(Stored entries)
—————
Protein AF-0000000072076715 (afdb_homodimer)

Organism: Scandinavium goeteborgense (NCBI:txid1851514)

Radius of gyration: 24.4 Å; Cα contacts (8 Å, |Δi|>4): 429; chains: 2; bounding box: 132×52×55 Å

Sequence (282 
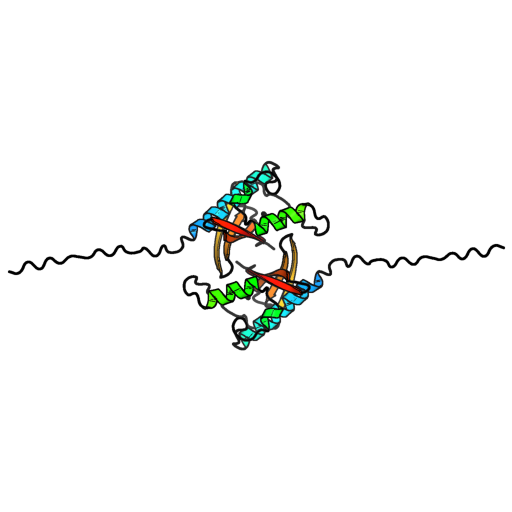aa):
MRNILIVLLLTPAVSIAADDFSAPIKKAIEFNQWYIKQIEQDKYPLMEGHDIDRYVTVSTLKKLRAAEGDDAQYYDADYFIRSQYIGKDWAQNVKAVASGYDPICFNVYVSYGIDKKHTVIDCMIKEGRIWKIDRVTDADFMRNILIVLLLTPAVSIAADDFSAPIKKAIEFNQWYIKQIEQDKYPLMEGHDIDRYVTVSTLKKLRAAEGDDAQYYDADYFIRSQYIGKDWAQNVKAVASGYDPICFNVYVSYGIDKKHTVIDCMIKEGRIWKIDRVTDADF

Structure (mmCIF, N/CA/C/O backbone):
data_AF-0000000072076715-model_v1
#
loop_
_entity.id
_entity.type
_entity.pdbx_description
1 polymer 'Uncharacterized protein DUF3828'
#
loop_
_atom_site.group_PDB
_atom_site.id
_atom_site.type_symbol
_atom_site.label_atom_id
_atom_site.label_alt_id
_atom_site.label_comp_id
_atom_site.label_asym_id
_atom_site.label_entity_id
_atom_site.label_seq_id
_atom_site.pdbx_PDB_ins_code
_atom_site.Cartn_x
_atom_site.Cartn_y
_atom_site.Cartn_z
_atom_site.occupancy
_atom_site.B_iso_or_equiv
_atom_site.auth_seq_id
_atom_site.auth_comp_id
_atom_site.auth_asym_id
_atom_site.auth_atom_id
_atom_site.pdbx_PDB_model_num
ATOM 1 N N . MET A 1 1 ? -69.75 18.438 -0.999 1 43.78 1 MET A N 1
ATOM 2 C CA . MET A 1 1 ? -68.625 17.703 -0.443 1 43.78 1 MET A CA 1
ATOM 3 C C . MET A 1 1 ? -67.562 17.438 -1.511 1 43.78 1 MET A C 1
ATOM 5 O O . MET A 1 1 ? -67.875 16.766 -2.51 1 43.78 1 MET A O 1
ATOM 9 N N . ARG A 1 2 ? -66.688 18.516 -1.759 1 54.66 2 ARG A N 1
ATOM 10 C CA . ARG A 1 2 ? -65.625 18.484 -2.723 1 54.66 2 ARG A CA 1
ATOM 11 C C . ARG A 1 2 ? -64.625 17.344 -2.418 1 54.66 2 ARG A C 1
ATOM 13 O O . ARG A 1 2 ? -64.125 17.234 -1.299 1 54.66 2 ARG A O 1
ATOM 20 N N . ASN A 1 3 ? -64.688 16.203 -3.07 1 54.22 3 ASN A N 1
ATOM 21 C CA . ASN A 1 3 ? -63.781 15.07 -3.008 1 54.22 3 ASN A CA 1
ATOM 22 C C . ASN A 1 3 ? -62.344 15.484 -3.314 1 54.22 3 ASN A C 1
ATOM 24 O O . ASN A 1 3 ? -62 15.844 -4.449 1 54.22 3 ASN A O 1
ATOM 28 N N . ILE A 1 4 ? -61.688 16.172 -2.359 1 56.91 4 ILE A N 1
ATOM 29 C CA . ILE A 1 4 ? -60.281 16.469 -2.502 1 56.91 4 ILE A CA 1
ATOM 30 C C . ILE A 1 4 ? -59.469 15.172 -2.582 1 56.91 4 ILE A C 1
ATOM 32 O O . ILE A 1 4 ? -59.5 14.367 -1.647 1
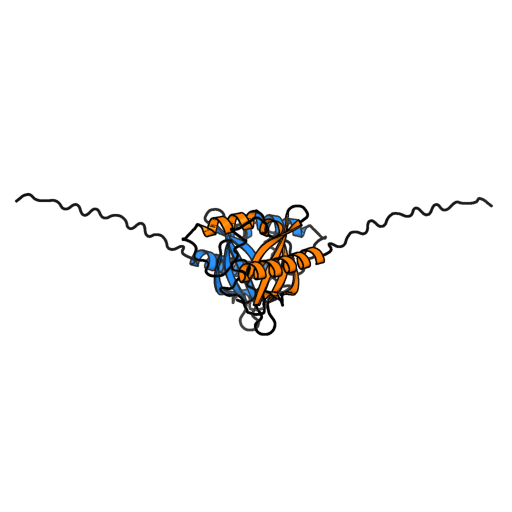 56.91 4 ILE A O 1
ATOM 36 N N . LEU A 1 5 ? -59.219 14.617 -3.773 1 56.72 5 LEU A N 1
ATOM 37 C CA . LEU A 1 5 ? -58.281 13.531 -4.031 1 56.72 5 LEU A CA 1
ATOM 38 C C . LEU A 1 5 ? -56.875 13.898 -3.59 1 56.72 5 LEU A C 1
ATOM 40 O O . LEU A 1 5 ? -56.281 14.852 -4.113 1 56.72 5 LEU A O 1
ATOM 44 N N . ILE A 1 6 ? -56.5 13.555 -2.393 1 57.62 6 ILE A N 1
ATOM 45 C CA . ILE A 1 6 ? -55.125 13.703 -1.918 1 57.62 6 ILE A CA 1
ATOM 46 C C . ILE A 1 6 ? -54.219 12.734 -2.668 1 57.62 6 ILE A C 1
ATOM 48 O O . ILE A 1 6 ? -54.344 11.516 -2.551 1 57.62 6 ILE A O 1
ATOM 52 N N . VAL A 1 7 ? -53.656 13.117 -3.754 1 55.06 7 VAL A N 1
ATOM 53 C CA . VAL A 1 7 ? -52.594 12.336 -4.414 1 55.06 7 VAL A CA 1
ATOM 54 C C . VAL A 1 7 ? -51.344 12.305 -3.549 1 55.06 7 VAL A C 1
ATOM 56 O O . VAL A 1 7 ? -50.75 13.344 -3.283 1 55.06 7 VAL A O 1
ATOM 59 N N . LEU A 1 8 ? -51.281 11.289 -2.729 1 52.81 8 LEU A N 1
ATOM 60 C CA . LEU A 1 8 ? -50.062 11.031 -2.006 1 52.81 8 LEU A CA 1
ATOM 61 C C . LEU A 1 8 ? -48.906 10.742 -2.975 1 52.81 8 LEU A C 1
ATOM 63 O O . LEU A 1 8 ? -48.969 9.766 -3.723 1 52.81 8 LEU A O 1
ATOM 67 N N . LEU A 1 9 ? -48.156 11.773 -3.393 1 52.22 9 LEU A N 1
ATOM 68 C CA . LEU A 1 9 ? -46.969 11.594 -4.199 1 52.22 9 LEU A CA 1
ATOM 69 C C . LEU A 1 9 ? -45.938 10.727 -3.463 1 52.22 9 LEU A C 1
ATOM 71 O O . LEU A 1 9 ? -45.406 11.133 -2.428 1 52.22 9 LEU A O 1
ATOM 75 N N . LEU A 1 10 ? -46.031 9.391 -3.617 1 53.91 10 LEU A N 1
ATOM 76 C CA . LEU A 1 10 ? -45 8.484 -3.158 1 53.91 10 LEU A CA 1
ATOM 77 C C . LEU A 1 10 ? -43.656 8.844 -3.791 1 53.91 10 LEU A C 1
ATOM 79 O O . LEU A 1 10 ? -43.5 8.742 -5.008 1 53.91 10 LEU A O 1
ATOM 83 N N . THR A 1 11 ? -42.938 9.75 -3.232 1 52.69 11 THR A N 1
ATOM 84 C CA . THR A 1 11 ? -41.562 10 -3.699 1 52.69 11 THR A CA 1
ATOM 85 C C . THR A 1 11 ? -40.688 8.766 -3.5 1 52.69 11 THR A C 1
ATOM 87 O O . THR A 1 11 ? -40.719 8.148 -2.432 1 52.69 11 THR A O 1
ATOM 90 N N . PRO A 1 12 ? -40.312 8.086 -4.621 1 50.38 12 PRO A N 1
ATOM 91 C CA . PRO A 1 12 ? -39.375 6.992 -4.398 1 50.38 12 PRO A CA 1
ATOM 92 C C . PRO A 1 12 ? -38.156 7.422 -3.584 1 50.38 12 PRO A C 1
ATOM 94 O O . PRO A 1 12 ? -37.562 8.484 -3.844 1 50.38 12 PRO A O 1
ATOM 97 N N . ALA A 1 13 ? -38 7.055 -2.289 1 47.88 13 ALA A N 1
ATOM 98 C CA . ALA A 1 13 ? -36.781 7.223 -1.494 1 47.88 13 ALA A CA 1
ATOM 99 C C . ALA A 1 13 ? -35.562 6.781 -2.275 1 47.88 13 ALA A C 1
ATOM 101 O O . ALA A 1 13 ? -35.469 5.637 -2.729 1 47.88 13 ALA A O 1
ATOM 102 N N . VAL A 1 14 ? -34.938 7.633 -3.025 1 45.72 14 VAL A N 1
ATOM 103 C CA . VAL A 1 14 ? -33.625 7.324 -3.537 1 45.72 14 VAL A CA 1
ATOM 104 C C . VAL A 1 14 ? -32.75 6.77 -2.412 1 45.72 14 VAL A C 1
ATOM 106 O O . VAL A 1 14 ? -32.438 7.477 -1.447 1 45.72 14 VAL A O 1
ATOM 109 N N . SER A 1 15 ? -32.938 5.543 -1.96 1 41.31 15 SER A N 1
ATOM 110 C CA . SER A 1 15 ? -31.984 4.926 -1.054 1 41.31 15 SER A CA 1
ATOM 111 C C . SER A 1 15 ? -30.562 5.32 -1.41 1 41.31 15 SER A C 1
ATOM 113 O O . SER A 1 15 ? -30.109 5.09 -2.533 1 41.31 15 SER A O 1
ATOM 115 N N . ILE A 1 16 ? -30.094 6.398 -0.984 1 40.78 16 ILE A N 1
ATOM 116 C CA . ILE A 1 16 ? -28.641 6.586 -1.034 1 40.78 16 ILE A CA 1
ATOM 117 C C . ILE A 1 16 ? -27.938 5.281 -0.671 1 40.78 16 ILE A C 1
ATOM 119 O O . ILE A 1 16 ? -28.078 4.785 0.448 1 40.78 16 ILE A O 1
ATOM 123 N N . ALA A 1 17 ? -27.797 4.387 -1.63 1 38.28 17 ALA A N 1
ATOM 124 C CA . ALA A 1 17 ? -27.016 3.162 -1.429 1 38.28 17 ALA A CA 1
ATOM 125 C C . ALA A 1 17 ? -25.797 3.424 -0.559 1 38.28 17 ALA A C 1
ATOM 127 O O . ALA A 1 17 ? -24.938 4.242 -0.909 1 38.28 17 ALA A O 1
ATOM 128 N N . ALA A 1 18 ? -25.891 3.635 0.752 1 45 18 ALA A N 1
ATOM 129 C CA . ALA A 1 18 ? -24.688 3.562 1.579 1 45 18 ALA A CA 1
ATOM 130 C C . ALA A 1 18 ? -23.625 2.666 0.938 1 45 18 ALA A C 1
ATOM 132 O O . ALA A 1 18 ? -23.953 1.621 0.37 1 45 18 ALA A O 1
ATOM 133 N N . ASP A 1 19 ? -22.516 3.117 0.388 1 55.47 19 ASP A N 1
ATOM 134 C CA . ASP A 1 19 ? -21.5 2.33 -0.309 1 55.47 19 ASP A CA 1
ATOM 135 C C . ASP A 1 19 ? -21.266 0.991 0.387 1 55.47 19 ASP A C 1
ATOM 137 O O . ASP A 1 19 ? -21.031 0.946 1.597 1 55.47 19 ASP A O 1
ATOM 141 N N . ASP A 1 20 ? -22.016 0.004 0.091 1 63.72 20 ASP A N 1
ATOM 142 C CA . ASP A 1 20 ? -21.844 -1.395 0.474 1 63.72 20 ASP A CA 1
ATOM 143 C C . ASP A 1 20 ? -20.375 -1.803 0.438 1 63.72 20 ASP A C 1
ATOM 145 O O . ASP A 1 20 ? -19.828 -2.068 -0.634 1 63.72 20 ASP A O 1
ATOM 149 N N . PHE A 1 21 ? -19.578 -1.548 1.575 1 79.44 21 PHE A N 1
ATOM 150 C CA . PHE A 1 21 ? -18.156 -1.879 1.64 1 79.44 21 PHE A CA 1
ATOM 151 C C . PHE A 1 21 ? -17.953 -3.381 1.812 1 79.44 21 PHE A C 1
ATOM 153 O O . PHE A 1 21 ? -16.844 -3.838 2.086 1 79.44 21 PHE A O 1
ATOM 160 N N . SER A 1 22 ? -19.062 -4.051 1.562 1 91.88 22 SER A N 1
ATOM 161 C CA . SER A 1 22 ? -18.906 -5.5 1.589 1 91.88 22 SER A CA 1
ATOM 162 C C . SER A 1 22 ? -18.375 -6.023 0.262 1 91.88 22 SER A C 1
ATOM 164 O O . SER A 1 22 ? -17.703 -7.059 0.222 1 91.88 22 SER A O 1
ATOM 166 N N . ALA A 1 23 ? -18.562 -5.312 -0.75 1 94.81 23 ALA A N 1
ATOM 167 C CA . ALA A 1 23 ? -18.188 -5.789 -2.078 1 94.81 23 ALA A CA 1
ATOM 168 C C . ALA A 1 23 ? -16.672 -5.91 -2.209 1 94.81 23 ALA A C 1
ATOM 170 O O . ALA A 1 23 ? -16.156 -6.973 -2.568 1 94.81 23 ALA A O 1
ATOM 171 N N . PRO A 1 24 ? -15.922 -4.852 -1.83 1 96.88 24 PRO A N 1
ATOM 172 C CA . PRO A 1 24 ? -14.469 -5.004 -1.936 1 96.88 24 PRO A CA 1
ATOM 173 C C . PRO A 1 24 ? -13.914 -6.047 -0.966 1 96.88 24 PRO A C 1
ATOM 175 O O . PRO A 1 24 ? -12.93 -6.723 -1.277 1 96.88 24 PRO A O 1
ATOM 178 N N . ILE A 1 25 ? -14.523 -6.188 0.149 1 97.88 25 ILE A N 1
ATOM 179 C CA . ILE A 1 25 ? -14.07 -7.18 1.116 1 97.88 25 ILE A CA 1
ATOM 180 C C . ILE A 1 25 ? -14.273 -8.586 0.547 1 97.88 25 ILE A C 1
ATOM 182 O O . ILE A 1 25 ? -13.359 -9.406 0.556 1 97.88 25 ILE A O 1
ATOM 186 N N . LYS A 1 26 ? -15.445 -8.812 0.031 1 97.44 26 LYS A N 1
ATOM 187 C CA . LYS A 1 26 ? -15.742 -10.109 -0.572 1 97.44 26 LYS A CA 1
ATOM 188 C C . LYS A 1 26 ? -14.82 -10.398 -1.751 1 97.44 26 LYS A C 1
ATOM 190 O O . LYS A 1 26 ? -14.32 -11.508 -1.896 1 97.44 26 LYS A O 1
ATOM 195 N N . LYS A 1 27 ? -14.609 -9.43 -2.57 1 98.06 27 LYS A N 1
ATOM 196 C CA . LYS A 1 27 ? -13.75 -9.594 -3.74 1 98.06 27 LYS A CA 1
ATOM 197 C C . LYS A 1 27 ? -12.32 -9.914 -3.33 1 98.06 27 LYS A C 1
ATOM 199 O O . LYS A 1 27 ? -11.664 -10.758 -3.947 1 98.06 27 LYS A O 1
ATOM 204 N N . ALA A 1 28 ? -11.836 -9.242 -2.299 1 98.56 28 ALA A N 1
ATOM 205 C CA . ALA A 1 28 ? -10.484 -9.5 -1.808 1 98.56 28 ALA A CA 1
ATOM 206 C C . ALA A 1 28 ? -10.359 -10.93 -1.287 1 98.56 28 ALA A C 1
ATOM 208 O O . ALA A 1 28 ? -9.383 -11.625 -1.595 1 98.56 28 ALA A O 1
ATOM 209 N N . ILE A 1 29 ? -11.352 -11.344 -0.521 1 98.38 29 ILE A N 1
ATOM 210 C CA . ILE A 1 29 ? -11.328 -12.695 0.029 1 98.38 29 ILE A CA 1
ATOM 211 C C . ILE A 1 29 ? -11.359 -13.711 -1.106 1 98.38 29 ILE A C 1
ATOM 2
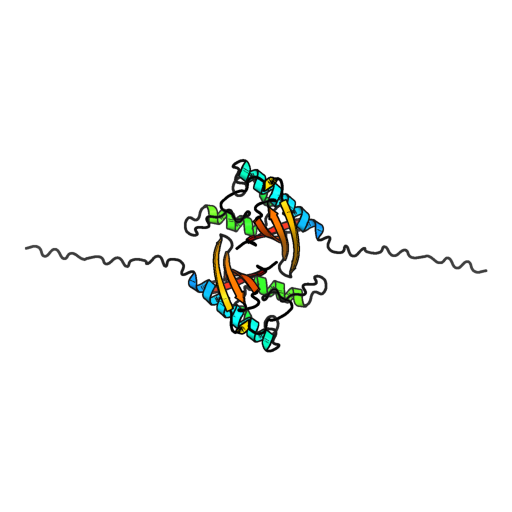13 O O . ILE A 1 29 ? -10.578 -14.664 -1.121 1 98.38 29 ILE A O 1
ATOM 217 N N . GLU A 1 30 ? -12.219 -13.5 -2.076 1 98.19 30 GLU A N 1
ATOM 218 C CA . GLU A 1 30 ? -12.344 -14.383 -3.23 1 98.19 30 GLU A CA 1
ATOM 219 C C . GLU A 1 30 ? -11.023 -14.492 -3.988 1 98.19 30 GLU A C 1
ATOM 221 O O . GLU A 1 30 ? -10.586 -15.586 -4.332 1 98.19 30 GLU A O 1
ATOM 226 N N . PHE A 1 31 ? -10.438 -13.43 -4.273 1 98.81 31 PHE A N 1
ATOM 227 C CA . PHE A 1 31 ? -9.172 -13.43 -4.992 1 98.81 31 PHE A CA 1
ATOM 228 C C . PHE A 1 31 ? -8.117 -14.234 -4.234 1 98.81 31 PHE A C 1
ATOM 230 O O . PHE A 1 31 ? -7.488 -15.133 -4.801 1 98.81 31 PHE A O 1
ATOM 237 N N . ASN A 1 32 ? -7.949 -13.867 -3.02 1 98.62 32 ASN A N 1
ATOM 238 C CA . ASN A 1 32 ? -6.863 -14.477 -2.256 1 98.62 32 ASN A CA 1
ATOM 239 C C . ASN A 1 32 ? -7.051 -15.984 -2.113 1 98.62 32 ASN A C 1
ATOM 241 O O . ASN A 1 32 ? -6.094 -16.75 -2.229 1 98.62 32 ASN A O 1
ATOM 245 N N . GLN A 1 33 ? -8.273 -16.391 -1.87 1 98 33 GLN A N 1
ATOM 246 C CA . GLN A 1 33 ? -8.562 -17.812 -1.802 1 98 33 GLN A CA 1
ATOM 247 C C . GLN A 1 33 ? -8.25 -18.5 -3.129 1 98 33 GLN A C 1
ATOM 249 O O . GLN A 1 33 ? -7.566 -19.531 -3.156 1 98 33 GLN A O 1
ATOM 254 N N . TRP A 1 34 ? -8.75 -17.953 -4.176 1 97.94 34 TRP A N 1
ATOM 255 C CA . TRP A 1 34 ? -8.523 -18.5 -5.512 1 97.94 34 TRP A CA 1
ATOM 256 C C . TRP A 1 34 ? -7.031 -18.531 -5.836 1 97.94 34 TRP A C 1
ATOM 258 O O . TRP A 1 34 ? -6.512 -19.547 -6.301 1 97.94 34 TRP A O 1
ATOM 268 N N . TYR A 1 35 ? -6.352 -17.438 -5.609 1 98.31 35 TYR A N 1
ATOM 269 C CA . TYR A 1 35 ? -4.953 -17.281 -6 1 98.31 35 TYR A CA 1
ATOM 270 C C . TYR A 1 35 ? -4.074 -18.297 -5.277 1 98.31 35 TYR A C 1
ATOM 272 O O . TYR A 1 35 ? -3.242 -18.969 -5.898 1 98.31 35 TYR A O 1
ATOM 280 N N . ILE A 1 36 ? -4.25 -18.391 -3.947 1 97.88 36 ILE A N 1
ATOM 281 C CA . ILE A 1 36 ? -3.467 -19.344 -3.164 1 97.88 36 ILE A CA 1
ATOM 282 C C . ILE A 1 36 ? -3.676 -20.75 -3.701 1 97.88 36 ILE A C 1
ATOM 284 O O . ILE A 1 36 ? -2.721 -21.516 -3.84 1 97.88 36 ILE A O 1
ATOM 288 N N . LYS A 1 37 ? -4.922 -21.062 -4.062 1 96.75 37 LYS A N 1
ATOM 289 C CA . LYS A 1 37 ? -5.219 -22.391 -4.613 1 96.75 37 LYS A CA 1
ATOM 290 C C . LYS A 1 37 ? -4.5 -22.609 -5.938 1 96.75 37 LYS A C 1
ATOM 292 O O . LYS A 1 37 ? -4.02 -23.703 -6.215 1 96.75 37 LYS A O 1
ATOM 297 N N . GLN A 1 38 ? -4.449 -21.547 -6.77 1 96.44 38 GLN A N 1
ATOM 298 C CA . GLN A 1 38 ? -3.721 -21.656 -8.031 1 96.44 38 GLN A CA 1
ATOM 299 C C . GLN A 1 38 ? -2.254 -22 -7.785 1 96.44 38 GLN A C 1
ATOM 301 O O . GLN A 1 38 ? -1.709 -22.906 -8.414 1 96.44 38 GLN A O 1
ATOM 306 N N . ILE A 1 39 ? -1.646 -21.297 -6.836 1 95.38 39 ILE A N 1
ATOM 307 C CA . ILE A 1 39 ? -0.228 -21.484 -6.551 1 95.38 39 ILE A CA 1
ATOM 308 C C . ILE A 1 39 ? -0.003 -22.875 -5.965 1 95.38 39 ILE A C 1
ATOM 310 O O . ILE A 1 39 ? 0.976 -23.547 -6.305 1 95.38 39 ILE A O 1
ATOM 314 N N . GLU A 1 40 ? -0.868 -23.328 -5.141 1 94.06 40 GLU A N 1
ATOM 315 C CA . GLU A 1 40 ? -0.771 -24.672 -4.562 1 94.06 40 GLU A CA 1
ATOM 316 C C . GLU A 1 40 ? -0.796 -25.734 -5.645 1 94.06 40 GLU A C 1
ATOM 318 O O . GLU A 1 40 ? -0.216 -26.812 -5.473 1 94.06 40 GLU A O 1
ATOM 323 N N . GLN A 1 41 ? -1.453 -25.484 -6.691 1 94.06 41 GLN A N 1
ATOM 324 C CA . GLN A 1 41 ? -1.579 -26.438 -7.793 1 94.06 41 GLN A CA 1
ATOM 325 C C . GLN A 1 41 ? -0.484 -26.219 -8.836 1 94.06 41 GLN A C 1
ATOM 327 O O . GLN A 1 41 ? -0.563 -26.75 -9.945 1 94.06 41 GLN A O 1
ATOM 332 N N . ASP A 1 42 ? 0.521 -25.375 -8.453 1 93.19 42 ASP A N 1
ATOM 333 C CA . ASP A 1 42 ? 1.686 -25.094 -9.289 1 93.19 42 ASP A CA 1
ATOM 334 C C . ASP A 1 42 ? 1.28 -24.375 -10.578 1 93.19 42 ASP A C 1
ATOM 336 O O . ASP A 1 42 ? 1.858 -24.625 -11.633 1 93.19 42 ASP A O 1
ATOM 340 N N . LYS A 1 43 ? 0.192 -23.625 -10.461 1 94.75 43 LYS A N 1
—————
» WORK REQUIRED:
Could you set down, exactly as written, the lines above between the one holding "ATOM 227 C CA" and the one holding "ATOM 238 C CA", inclusive, and nothing more?

» RESPONSE:
ATOM 227 C CA . PHE A 1 31 ? -9.172 -13.43 -4.992 1 98.81 31 PHE A CA 1
ATOM 228 C C . PHE A 1 31 ? -8.117 -14.234 -4.234 1 98.81 31 PHE A C 1
ATOM 230 O O . PHE A 1 31 ? -7.488 -15.133 -4.801 1 98.81 31 PHE A O 1
ATOM 237 N N . ASN A 1 32 ? -7.949 -13.867 -3.02 1 98.62 32 ASN A N 1
ATOM 238 C CA . ASN A 1 32 ? -6.863 -14.477 -2.256 1 98.62 32 ASN A CA 1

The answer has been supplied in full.